The Dynamic Host Configuration Protocol enables the assignment of the network configuration to clients by one or more servers. DHCP enables automatic connection of a PC into an existing network without manual installation. In the normal case, only automatic assignment of the IP address must be carried out at the client. When the computer is started at the network, it can obtain the network mask, the IP address, the DNS server, and the gateway from a DHCP server.
Without DHCP, several configurations are required, depending on the network to which the PC is to be connected. DHCP is an improvement of the BOOTP (Bootstrap protocol), with which workstations can be created, which at the beginning obtain an address from the BOOTP server. They then pull an operating system from the network and start up. DHCP is fully compatible with BOOTP and can also cooperate with BOOTP clients and servers without any limitations. The Dynamic Host Configuration Protocol was developed for two areas of application:
- Many networks with quickly changing topology
- users who want to create a simple network connection and do not want to get involved in network configuration.
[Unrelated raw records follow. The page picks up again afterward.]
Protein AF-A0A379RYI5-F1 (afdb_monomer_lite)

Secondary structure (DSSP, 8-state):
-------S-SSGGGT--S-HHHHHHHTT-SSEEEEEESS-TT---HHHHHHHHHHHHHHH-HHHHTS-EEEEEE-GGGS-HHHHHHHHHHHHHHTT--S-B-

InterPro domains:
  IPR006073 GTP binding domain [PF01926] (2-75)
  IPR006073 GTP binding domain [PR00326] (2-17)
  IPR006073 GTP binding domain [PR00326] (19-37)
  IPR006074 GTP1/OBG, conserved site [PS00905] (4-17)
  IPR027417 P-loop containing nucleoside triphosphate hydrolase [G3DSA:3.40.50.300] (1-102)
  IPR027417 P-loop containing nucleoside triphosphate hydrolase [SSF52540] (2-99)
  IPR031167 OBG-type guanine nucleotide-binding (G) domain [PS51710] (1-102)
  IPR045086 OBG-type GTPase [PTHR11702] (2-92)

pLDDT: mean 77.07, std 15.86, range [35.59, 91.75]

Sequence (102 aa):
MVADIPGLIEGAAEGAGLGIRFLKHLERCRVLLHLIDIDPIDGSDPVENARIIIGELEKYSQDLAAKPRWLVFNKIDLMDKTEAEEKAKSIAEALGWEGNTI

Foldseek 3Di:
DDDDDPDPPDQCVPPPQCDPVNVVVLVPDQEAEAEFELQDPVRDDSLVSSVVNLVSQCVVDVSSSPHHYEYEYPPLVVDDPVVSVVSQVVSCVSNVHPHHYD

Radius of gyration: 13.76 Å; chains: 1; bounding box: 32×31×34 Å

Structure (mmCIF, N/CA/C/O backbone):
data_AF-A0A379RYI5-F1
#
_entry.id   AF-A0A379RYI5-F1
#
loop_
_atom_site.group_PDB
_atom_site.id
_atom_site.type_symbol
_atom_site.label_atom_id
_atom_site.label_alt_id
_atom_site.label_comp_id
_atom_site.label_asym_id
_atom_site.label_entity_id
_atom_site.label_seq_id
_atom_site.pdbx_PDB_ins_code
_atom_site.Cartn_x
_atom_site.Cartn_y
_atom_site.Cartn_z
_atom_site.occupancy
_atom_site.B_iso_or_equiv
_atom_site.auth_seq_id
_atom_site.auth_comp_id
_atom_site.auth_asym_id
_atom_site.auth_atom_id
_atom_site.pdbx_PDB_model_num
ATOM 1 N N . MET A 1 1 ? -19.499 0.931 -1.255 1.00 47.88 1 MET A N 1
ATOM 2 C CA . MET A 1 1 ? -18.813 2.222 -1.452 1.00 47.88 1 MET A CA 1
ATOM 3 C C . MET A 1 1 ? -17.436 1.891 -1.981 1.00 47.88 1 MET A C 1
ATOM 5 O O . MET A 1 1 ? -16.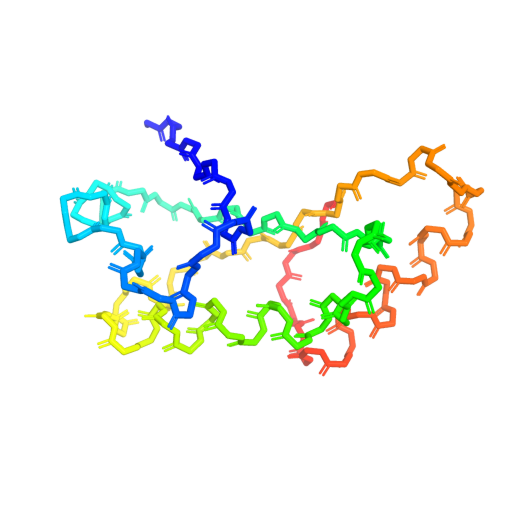798 1.030 -1.388 1.00 47.88 1 MET A O 1
ATOM 9 N N . VAL A 1 2 ? -17.034 2.489 -3.097 1.00 42.75 2 VAL A N 1
ATOM 10 C CA . VAL A 1 2 ? -15.635 2.487 -3.536 1.00 42.75 2 VAL A CA 1
ATOM 11 C C . VAL A 1 2 ? -15.097 3.843 -3.10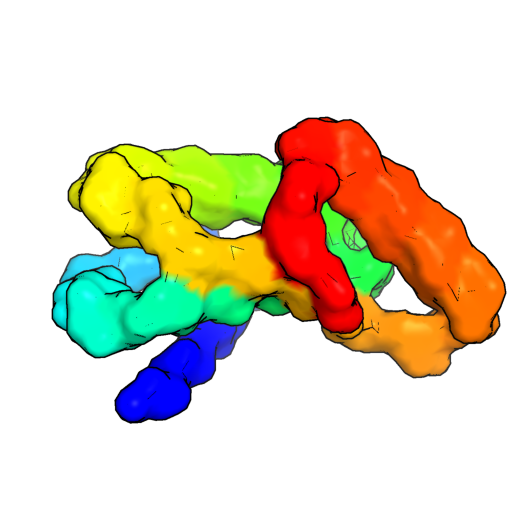4 1.00 42.75 2 VAL A C 1
ATOM 13 O O . VAL A 1 2 ? -15.693 4.862 -3.444 1.00 42.75 2 VAL A O 1
ATOM 16 N N . ALA A 1 3 ? -14.078 3.841 -2.255 1.00 52.28 3 ALA A N 1
ATOM 17 C CA . ALA A 1 3 ? -13.382 5.047 -1.834 1.00 52.28 3 ALA A CA 1
ATOM 18 C C . ALA A 1 3 ? -11.971 4.935 -2.399 1.00 52.28 3 ALA A C 1
ATOM 20 O O . ALA A 1 3 ? -11.253 4.004 -2.042 1.00 52.28 3 ALA A O 1
ATOM 21 N N . ASP A 1 4 ? -11.636 5.828 -3.322 1.00 54.09 4 ASP A N 1
ATOM 22 C CA . ASP A 1 4 ? -10.286 5.935 -3.856 1.00 54.09 4 ASP A CA 1
ATOM 23 C C . ASP A 1 4 ? -9.426 6.731 -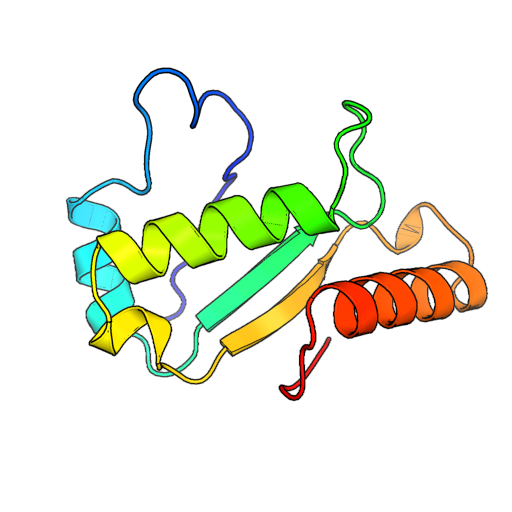2.869 1.00 54.09 4 ASP A C 1
ATOM 25 O O . ASP A 1 4 ? -9.895 7.728 -2.307 1.00 54.09 4 ASP A O 1
ATOM 29 N N . ILE A 1 5 ? -8.205 6.260 -2.627 1.00 54.44 5 ILE A N 1
ATOM 30 C CA . ILE A 1 5 ? -7.195 6.941 -1.819 1.00 54.44 5 ILE A CA 1
ATOM 31 C C . ILE A 1 5 ? -6.210 7.572 -2.810 1.00 54.44 5 ILE A C 1
ATOM 33 O O . ILE A 1 5 ? -5.237 6.917 -3.186 1.00 54.44 5 ILE A O 1
ATOM 37 N N . PRO A 1 6 ? -6.430 8.812 -3.277 1.00 45.28 6 PRO A N 1
ATOM 38 C CA . PRO A 1 6 ? -5.438 9.461 -4.115 1.00 45.28 6 PRO A CA 1
ATOM 39 C C . PRO A 1 6 ? -4.163 9.684 -3.298 1.00 45.28 6 PRO A C 1
ATOM 41 O O . PRO A 1 6 ? -4.216 10.289 -2.231 1.00 45.28 6 PRO A O 1
ATOM 44 N N . GLY A 1 7 ? -3.041 9.195 -3.829 1.00 44.47 7 GLY A N 1
ATOM 45 C CA . GLY A 1 7 ? -1.693 9.675 -3.534 1.00 44.47 7 GLY A CA 1
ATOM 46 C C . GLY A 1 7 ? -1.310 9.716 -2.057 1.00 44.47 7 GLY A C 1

With networks, DHCP also has the advantage that it is not necessary to manually reconfigure all stations manually, but that the administrator changes the configuration file of the DHCP server just once. The sensitive configuration is also no longer required for PCs like notebooks with changing location. This is often also called Plug ‘n Play.
The DHCP Server
Like all services, it is started as a background process and waits for client enquiries. Its configuration file contains data concerning the address pool, as well as further information concerning parameters like the local DNS domain, the subnet mask, or the used gateway. It is also possible to include several BOOTP servers or the location of the used boot image. There are three different operation modes of a DHCP server:
Manual allocation
In this mode, the IP addresses are allocated to unique MAC addresses at the DHCP, and this is for an unlimited time. The disadvantage is that no further clients can connect to the network, as the addresses are distributed accurately. This can be desirable for security reasons. Manual allocation is used when the DHCP client for example offers server services publicly and thus must be accessible under a specified IP address.
Automatic allocation
With this allocation, a range of IP addresses is specified at the DHCP. Once an address from this range has been allocated to a DHCP client, it belongs to the client for an undetermined time. Once the address range has been allocated completely, no further clients can log on to the network. This is impossible even when the computers are not active, as the IP addresses are stored in the cache of the server. Only safe deletion of the cache makes it possible to use addresses allocated to inactive computers.
Dynamic allocation
This allocation is very similar to the automatic allocation, but here the DHCP has a listing in its configuration, how long a specific IP address may be allocated to a client, before the user has to log in again to the server. If it does not log in, the address becomes free again and can be allocated to a different PC. This time granted by the administrator is called the lease time. Some servers also distribute IP addresses depending on the MAC address. With this, a client again receives the same IP address as before, even after a long absence and expiration of the lease time.
Security of DHCP
DHCP can be switched and manipulated easily, as clients accept any server. Unwanted start of a DHCP server by connection of a simple router in the delivery state can disturb a network severely. This often answers faster than the real DHCP server and thus can distribute invalid configurations. An attacker can reserve all addresses and so prevent an answer to several enquiries and then present itself as the only DHCP server. Now he can create a rogue DHCP spoofing by forwarding to other servers which link to computers controlling the communication.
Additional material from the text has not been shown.